The task of evaluating deep learning algorithms in the context of Structural Health Monitoring (SHM) for damage detection is made particularly challenging by the limited availability of empirical data from damaged structures. Making it impossible to assert whether the trained algorithm would be able to pick up changes due to (unseen) damage. This study puts forth a methodology that employs synthesized anomalies to advance our understanding of the specific conditions under which deep learning algorithms for anomaly detection are succesfull and when they prove to be insensitive to damage. This research aims to develop a comprehensive deep learning model that utilizes raw data as its input, negating the need for specialized preprocessing or the development of anomaly indices that are constrained to specific types of anomalies. Central to our methodology is the introduction of simulated damage into the data set through various manipulations. This evaluation method could be generalized across diverse sensor types, such as accelerometer data (ACCs) and Fiber Bragg Sensors (FBGs). As a case study, we focus on accelerometer data, utilizing Power Spectral Density (PSD) as the input for a deep learning-based anomaly detection algorithm. The study employs both attenuation and the addition of harmonics at varying levels and frequencies to mimic anomalies, thereby investigation the model's areas of sensitivity.
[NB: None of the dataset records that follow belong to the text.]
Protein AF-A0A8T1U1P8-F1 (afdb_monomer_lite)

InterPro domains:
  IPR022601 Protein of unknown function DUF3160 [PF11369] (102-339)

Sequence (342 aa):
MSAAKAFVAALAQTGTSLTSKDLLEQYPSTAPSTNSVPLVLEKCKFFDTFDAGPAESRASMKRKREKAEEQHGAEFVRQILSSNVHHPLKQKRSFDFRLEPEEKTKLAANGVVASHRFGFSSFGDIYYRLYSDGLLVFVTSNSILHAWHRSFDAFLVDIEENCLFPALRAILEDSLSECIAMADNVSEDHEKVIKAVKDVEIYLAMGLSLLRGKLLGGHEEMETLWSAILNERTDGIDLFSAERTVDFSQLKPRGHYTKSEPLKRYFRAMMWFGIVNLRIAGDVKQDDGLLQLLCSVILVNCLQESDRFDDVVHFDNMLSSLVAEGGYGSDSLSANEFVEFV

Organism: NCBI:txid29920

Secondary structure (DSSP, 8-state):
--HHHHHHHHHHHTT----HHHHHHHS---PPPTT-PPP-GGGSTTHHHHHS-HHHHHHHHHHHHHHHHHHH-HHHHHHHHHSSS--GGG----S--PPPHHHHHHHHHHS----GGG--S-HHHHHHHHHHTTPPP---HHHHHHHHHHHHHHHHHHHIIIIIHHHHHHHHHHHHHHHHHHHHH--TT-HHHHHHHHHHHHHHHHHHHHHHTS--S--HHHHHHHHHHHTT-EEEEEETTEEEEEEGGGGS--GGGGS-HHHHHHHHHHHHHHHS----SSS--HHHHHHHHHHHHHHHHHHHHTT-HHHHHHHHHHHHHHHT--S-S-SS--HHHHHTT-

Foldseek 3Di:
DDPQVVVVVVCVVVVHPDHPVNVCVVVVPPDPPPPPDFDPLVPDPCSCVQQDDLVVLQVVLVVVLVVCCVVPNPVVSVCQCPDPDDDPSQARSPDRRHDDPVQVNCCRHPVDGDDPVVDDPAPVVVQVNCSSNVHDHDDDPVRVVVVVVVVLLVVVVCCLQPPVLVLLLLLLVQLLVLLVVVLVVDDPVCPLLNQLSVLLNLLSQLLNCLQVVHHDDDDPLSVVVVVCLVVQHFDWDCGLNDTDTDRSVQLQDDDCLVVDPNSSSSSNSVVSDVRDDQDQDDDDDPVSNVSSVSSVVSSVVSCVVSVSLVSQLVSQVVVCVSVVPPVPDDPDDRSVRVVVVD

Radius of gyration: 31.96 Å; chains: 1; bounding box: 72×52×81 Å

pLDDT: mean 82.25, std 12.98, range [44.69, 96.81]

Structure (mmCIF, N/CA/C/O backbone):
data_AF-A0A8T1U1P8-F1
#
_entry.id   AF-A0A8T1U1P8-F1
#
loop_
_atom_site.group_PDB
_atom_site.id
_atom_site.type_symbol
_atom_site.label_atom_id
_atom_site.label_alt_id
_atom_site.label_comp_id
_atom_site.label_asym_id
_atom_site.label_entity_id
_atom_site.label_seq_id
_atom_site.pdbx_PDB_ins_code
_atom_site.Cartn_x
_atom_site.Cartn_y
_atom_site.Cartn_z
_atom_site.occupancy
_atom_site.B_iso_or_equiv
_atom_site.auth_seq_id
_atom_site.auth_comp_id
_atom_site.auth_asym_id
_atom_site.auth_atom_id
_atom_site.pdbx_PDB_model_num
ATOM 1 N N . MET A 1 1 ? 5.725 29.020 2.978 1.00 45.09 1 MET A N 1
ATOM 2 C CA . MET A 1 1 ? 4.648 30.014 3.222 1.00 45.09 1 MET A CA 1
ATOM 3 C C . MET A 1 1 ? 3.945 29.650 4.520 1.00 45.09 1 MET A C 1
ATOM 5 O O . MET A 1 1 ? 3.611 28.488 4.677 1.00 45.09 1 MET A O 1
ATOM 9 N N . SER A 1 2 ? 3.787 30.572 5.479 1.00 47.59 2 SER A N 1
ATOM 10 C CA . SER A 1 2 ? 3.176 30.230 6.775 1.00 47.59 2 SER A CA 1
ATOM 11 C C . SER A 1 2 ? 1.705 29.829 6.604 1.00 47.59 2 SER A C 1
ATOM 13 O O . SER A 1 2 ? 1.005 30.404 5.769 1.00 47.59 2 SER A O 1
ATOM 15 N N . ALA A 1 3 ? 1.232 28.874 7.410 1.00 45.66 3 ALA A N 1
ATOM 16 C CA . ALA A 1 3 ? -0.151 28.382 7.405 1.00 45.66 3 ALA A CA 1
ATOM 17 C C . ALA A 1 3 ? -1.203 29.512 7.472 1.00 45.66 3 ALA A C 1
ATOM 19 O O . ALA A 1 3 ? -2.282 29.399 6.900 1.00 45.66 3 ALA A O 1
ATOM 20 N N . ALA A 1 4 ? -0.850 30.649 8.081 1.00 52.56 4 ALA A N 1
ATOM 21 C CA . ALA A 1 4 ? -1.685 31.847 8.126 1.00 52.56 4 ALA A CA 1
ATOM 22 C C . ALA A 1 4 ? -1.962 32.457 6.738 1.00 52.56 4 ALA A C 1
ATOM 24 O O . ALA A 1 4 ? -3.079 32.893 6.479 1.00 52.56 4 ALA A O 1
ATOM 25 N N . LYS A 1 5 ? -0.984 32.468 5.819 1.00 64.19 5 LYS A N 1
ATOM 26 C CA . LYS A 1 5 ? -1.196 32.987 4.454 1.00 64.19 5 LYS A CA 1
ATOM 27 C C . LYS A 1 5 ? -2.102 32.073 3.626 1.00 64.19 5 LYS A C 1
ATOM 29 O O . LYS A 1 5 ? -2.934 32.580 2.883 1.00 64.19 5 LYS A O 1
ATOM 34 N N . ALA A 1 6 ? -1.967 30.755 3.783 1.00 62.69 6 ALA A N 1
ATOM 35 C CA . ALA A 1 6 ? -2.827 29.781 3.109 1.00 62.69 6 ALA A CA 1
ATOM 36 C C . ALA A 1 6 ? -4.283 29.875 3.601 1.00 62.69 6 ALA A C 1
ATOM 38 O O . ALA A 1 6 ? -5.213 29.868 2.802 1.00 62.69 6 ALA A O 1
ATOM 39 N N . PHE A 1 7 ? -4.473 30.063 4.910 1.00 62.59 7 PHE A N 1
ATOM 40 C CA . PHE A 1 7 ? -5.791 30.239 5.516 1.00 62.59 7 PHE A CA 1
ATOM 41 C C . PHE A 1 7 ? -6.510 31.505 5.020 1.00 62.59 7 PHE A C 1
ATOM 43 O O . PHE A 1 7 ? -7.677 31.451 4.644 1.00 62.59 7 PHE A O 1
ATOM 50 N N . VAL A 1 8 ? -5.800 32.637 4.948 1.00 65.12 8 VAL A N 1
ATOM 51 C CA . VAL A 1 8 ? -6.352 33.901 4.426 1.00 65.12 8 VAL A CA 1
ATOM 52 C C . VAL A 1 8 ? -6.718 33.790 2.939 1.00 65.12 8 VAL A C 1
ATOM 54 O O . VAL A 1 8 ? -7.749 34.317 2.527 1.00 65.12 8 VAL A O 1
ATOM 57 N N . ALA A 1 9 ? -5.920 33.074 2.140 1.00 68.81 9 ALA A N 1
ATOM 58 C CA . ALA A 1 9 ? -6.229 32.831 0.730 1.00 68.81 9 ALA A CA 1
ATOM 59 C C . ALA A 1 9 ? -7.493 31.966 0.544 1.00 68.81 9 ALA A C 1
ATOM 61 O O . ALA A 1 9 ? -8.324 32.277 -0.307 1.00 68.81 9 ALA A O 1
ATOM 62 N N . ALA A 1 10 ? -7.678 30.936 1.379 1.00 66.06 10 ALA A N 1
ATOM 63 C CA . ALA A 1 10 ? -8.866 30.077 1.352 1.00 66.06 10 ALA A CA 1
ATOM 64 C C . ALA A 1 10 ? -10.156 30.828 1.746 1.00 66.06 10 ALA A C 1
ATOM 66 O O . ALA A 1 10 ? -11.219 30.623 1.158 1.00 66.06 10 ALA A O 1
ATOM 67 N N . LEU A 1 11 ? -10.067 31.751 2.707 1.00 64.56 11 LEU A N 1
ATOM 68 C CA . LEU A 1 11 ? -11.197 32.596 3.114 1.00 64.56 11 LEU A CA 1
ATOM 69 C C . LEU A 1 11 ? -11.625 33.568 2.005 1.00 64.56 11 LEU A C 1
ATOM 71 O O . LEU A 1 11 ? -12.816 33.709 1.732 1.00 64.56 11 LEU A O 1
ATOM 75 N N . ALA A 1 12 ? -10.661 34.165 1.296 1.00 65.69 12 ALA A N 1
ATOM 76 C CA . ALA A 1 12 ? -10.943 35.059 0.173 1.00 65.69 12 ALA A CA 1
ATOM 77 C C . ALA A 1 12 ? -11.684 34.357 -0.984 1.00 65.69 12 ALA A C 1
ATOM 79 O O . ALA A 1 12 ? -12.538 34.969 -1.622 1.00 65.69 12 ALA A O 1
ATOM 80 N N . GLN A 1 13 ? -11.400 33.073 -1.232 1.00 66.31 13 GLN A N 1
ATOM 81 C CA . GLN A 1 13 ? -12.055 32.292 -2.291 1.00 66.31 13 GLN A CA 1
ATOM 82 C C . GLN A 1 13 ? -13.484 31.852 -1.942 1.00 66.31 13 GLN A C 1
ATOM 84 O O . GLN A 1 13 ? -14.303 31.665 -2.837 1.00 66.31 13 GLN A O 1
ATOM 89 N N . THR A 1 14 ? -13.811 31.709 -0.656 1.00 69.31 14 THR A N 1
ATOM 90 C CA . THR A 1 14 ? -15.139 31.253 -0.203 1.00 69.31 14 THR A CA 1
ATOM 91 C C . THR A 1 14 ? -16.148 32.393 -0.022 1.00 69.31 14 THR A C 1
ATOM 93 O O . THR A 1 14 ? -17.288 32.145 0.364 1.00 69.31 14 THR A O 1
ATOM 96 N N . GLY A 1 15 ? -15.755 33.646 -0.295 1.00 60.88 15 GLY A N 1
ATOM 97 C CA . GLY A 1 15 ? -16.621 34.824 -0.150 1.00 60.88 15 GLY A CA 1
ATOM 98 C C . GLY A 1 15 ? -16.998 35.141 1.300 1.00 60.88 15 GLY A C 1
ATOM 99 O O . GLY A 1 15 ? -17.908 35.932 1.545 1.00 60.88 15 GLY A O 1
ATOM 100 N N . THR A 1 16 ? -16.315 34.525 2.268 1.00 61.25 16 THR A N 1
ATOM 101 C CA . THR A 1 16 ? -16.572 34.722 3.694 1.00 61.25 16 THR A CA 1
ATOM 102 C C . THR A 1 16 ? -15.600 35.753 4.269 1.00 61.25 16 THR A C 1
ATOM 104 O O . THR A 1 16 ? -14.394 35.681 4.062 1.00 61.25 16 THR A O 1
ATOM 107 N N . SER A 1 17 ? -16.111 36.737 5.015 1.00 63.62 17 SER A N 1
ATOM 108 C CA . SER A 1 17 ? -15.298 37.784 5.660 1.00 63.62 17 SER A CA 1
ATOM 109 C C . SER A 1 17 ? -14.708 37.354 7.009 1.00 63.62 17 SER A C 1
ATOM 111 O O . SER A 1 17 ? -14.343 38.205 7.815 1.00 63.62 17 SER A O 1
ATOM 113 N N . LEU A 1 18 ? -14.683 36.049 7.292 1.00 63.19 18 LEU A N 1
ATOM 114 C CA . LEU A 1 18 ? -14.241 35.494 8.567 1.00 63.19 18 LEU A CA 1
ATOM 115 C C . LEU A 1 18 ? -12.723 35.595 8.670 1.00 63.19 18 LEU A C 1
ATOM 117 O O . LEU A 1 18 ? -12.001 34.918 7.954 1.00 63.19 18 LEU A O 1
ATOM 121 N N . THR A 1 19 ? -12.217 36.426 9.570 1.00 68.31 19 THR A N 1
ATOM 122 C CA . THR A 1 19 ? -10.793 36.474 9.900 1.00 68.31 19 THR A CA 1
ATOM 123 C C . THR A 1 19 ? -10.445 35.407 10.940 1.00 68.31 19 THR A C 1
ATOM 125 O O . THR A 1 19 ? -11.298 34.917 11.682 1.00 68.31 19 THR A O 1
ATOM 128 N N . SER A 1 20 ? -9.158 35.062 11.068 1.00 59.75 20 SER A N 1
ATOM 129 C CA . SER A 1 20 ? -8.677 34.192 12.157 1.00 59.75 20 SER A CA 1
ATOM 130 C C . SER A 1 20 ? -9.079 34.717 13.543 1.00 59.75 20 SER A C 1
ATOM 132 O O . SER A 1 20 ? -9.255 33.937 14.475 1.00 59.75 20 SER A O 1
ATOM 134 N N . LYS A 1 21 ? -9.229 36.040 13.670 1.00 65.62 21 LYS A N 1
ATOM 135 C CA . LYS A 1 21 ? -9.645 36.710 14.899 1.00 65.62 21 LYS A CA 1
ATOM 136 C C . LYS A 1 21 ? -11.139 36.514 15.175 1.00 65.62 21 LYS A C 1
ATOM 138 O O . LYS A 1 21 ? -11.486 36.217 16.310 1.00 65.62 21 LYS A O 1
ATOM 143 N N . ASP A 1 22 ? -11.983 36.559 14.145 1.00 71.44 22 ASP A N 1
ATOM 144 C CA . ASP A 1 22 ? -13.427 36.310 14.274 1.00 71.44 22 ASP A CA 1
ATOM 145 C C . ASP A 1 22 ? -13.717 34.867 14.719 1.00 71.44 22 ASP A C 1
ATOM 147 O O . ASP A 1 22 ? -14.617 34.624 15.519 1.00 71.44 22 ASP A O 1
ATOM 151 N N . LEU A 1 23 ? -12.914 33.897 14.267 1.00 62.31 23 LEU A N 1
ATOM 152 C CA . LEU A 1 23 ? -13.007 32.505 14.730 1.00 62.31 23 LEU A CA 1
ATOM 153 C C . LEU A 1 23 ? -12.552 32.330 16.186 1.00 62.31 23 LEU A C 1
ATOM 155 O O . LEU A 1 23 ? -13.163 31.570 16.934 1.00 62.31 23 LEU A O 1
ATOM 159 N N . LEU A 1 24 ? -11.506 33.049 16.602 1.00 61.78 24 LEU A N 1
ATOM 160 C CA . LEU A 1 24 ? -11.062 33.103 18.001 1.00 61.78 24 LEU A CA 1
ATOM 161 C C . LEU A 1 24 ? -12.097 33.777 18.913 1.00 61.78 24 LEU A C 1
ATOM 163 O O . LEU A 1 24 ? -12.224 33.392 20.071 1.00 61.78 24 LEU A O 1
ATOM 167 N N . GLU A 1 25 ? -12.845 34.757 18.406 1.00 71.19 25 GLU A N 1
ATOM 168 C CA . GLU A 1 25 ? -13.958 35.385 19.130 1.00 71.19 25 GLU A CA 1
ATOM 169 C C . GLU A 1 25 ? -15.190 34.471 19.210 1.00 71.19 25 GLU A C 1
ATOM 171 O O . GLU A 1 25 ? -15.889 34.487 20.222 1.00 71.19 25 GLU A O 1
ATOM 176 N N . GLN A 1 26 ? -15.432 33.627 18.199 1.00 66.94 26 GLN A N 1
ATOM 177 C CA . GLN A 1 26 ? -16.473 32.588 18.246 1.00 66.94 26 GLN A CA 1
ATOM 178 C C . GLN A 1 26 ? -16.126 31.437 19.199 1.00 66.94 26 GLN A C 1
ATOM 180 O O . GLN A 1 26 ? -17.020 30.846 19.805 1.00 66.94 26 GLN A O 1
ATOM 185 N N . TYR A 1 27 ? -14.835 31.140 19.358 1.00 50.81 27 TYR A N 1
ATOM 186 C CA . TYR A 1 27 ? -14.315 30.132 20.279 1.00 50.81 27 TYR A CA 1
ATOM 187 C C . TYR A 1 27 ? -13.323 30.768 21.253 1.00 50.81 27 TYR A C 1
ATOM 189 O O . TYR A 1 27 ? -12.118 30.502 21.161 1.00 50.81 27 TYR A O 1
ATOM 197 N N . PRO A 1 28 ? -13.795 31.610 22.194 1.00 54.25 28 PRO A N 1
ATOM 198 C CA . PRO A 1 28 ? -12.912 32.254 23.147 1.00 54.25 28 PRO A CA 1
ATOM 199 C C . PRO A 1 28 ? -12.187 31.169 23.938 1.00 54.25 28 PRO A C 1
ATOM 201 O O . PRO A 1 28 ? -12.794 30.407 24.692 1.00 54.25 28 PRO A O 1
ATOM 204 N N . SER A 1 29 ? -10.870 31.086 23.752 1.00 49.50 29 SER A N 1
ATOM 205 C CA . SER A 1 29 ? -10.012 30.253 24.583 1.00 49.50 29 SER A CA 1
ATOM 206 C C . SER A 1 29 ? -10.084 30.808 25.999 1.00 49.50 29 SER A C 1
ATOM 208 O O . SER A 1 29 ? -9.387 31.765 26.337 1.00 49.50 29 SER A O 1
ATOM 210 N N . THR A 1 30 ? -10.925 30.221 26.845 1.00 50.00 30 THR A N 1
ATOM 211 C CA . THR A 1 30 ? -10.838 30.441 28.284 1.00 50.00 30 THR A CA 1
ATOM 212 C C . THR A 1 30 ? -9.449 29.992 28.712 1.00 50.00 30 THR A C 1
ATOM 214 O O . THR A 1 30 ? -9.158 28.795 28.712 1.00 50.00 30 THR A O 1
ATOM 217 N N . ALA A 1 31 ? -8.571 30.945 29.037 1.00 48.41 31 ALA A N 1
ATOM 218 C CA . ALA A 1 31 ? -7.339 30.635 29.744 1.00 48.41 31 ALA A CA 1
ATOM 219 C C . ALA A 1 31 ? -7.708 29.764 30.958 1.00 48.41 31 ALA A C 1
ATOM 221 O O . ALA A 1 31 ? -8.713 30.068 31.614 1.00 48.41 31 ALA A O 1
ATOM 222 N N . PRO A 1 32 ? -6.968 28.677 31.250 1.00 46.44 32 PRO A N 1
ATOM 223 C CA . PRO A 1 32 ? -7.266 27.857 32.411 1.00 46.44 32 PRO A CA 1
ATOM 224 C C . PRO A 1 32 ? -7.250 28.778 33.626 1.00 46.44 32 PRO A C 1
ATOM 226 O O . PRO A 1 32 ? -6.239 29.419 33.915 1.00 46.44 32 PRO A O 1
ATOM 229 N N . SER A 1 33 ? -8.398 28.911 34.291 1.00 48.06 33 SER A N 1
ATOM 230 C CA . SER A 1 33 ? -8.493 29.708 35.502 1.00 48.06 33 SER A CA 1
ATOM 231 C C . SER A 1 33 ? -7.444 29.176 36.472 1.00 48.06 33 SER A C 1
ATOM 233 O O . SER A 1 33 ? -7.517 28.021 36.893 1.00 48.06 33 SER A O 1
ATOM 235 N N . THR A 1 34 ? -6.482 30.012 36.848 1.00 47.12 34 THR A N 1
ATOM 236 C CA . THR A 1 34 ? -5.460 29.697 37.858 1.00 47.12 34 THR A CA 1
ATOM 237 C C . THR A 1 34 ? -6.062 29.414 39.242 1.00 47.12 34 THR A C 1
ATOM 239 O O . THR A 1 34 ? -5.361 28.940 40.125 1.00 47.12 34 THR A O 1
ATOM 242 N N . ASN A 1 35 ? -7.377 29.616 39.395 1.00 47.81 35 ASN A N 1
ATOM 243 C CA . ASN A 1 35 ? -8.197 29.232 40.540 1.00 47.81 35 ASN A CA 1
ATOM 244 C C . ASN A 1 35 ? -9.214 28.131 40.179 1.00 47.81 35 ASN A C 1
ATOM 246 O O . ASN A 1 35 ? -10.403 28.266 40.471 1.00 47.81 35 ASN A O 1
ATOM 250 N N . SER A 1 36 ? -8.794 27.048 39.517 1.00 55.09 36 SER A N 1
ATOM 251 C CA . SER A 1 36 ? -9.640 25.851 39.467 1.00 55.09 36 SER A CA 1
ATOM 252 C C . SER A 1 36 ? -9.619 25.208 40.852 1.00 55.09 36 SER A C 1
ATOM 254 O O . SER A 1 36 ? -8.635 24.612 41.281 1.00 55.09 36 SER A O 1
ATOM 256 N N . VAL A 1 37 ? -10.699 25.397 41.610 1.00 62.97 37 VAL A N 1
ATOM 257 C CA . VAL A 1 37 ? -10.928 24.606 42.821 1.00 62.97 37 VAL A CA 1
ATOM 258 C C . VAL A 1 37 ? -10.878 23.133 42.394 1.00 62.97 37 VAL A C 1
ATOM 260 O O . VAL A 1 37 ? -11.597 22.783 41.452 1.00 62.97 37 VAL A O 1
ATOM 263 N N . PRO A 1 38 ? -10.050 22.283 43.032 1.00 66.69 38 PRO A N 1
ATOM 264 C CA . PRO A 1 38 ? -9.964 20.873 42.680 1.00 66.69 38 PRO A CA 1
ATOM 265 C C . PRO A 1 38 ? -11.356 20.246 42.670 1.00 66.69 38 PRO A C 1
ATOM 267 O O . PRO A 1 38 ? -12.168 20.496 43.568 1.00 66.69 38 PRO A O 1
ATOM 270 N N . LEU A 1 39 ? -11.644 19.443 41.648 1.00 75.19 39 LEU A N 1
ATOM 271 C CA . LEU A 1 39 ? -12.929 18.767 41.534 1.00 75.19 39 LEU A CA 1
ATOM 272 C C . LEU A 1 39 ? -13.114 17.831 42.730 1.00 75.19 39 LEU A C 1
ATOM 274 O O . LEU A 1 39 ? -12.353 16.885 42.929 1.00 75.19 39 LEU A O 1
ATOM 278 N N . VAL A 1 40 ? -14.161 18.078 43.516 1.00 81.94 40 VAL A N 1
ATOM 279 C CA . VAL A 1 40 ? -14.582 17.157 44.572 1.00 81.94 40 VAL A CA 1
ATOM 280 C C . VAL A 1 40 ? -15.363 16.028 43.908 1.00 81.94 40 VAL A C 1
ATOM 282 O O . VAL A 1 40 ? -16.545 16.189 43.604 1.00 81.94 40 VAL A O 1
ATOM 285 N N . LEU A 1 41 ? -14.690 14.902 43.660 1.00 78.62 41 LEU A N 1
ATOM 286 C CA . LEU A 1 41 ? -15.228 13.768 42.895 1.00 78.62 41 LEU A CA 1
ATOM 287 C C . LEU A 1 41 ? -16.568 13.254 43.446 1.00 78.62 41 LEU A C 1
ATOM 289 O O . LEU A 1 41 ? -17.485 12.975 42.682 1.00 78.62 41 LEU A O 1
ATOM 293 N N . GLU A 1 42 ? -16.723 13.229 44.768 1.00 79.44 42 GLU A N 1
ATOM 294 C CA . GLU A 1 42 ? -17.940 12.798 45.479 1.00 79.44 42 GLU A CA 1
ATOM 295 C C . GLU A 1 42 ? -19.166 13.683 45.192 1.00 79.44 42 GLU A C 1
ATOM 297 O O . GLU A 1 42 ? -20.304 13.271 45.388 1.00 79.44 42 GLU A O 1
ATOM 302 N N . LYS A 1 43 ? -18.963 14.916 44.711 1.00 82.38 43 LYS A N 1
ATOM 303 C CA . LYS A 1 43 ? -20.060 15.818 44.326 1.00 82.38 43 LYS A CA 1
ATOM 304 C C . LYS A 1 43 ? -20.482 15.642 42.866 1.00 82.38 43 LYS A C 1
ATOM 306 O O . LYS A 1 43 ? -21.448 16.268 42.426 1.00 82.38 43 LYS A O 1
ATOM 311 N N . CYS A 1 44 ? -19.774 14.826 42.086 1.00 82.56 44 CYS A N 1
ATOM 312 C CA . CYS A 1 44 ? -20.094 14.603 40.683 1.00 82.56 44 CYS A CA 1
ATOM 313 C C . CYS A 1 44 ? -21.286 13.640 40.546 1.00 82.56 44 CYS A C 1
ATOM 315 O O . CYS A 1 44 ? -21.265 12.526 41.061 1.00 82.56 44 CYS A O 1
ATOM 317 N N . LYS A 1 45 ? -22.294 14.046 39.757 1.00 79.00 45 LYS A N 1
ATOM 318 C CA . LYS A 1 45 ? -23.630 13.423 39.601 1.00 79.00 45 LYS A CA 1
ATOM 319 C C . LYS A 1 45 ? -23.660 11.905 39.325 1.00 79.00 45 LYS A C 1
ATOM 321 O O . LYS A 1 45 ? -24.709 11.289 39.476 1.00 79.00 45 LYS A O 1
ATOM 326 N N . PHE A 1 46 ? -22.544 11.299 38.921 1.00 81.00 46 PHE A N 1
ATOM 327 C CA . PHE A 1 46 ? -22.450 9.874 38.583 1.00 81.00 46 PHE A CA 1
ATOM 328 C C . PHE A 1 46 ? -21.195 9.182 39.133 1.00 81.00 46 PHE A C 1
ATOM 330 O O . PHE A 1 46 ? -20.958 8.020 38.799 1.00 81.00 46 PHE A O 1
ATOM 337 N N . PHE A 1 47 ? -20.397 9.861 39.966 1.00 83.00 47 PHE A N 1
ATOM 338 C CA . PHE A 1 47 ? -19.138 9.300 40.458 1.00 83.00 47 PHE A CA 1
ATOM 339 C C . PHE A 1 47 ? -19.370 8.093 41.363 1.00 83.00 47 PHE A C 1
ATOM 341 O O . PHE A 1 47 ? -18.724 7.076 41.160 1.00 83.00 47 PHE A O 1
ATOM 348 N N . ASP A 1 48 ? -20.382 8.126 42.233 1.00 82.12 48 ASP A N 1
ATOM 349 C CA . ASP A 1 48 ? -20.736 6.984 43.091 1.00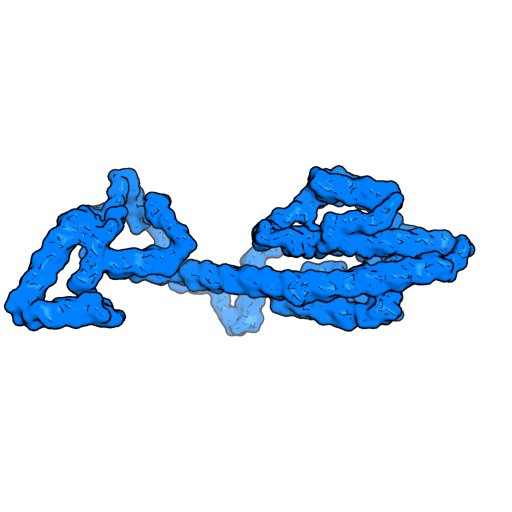 82.12 48 ASP A CA 1
ATOM 350 C C . ASP A 1 48 ? -21.075 5.732 42.278 1.00 82.12 48 ASP A C 1
ATOM 352 O O . ASP A 1 48 ? -20.690 4.615 42.608 1.00 82.12 48 ASP A O 1
ATOM 356 N N . THR A 1 49 ? -21.789 5.918 41.165 1.00 79.31 49 THR A N 1
ATOM 357 C CA . THR A 1 49 ? -22.142 4.816 40.264 1.00 79.31 49 THR A CA 1
ATOM 358 C C . THR A 1 49 ? -20.908 4.302 39.531 1.00 79.31 49 THR A C 1
ATOM 360 O O . THR A 1 49 ? -20.796 3.108 39.267 1.00 79.31 49 THR A O 1
ATOM 363 N N . PHE A 1 50 ? -19.980 5.180 39.175 1.00 83.50 50 PHE A N 1
ATOM 364 C CA . PHE A 1 50 ? -18.739 4.811 38.510 1.00 83.50 50 PHE A CA 1
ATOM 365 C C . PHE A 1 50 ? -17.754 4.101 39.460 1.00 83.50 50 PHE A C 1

To empirically validate the approach, an 8-degree-of-freedom simulated system is used, and environmental effect is modelled by a linear stiffness reduction across all degrees of freedom (DOFs). Structural damage is then simulated by altering the stiffness of a specific DOF. Our results demonstrate a robust correlation between the model’s success in identifying these synthesized anomalies and its capability to detect actual structural damage. This correlation serves as a valuable guide for hyperparameter optimization.
基于深度学习的结构健康监测异常检测评估框架。
在结构健康监测(SHM)中评估深度学习算法以进行损伤检测的任务,由于从受损结构中获得的经验数据有限而变得尤其具有挑战性。因此,无法断言训练有素的算法是否能够捕捉到(看不见的)损坏所导致的变化。本研究提出了一种采用合成异常的方法,以推进我们对异常检测深度学习算法在哪些特定条件下能够成功以及何时被证明对损坏不敏感的理解。这项研究旨在开发一种全面的深度学习模型,利用原始数据作为输入,无需进行专门的预处理,也无需开发受限于特定异常类型的异常指数。我们方法的核心是通过各种操作将模拟损害引入数据集。这种评估方法可以推广到各种类型的传感器,如加速度计数据(ACC)和光纤布拉格传感器(FBG)。作为案例研究,我们将重点放在加速度计数据上,利用功率谱密度(PSD)作为基于深度学习的异常检测算法的输入。研究采用了衰减和添加不同级别和频率的谐波来模拟异常,从而调查模型的敏感区域。为了对该方法进行经验验证,使用了一个 8 自由度模拟系统,并通过降低所有自由度 (DOF) 的线性刚度来模拟环境影响。然后通过改变特定 DOF 的刚度来模拟结构损伤。我们的研究结果表明,该模型在成功识别这些合成异常与检测实际结构损坏的能力之间存在很强的相关性。这种相关性为超参数优化提供了宝贵的指导。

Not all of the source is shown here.